# Exercise brief
Below are the records; give again exactly the line with "ATOM 9 N N .", the line with "ATOM 24 N N", and each line that lies between them, and nothing besides.

# Input data

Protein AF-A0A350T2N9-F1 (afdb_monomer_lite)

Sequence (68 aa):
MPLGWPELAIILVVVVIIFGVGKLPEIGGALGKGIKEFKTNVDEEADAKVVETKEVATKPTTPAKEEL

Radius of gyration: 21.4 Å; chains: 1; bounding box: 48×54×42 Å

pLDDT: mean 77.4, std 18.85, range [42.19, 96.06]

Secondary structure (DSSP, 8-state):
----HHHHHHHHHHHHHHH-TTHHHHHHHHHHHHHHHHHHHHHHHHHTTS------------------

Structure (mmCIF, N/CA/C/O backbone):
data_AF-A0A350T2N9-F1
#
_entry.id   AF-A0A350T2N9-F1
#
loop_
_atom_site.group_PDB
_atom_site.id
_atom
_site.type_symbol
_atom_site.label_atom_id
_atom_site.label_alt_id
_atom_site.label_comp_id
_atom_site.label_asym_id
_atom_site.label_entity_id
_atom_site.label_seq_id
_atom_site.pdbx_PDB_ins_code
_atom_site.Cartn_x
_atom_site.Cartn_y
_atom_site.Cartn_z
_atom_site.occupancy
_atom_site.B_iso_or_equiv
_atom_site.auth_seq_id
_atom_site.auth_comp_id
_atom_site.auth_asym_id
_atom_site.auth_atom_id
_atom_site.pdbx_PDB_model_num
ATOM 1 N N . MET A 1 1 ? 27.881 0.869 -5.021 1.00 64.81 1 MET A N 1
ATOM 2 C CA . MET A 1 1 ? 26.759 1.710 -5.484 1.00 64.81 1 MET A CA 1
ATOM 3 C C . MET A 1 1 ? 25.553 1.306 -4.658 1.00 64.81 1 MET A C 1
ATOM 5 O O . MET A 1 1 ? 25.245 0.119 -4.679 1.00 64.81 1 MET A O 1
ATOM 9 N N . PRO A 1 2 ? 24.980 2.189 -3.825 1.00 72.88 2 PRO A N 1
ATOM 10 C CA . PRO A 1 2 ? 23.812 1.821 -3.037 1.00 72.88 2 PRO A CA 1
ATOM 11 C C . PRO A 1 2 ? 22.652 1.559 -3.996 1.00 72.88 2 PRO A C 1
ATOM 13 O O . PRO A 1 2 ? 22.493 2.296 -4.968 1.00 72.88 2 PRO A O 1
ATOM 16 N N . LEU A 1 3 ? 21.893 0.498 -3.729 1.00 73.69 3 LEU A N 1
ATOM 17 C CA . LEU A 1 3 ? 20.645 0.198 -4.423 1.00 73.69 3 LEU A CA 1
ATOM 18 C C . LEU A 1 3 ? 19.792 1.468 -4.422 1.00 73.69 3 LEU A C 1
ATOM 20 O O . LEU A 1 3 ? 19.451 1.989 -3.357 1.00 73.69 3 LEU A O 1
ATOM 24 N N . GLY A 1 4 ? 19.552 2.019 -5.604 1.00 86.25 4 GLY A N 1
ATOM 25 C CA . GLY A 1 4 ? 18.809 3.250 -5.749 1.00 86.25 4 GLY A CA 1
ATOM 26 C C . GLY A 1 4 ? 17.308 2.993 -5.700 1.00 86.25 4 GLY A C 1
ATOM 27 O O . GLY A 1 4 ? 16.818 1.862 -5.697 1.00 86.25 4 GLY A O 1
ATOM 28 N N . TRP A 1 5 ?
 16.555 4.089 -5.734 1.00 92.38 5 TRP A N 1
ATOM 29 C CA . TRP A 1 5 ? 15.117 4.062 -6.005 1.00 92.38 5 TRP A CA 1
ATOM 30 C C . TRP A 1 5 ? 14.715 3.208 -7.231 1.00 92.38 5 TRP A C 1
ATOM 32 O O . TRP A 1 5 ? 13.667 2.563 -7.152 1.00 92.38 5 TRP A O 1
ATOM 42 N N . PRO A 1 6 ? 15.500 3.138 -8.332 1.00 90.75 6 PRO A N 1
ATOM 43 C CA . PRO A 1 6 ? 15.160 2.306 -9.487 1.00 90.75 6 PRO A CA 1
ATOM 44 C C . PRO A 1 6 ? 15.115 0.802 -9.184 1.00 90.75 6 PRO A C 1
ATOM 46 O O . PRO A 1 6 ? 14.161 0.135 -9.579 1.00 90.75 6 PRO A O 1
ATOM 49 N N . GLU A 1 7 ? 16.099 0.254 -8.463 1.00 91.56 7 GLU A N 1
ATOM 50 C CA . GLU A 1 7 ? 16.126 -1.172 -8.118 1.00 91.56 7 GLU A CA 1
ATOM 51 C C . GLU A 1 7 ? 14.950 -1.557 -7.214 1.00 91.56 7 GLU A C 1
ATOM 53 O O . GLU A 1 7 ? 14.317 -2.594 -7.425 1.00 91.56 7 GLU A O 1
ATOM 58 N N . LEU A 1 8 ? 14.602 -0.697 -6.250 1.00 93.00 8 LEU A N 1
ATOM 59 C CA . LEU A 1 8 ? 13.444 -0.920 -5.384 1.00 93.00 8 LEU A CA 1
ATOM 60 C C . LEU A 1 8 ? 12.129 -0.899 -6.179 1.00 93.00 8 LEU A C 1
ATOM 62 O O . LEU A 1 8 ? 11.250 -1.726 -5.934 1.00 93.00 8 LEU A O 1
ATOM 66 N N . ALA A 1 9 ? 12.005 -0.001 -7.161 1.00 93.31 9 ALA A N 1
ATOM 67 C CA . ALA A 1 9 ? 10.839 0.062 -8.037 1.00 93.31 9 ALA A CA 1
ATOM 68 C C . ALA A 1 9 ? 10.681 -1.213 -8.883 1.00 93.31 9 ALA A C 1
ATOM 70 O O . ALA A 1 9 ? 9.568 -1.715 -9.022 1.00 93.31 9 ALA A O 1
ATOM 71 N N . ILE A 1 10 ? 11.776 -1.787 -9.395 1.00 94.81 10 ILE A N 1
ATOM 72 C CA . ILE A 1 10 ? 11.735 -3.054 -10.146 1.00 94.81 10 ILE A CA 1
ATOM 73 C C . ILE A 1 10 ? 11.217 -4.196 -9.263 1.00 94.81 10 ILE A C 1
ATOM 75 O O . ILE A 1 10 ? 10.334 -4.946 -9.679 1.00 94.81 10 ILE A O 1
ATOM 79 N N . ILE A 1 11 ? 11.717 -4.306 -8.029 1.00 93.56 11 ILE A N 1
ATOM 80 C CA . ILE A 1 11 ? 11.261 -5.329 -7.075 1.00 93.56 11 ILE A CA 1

# Your response
ATOM 9 N N . PRO A 1 2 ? 24.980 2.189 -3.825 1.00 72.88 2 PRO A N 1
ATOM 10 C CA . PRO A 1 2 ? 23.812 1.821 -3.037 1.00 72.88 2 PRO A CA 1
ATOM 11 C C . PRO A 1 2 ? 22.652 1.559 -3.996 1.00 72.88 2 PRO A C 1
ATOM 13 O O . PRO A 1 2 ? 22.493 2.296 -4.968 1.00 72.88 2 PRO A O 1
ATOM 16 N N . LEU A 1 3 ? 21.893 0.498 -3.729 1.00 73.69 3 LEU A N 1
ATOM 17 C CA . LEU A 1 3 ? 20.645 0.198 -4.423 1.00 73.69 3 LEU A CA 1
ATOM 18 C C . LEU A 1 3 ? 19.792 1.468 -4.422 1.00 73.69 3 LEU A C 1
ATOM 20 O O . LEU A 1 3 ? 19.451 1.989 -3.357 1.00 73.69 3 LEU A O 1
ATOM 24 N N . GLY A 1 4 ? 19.552 2.019 -5.604 1.00 86.25 4 GLY A N 1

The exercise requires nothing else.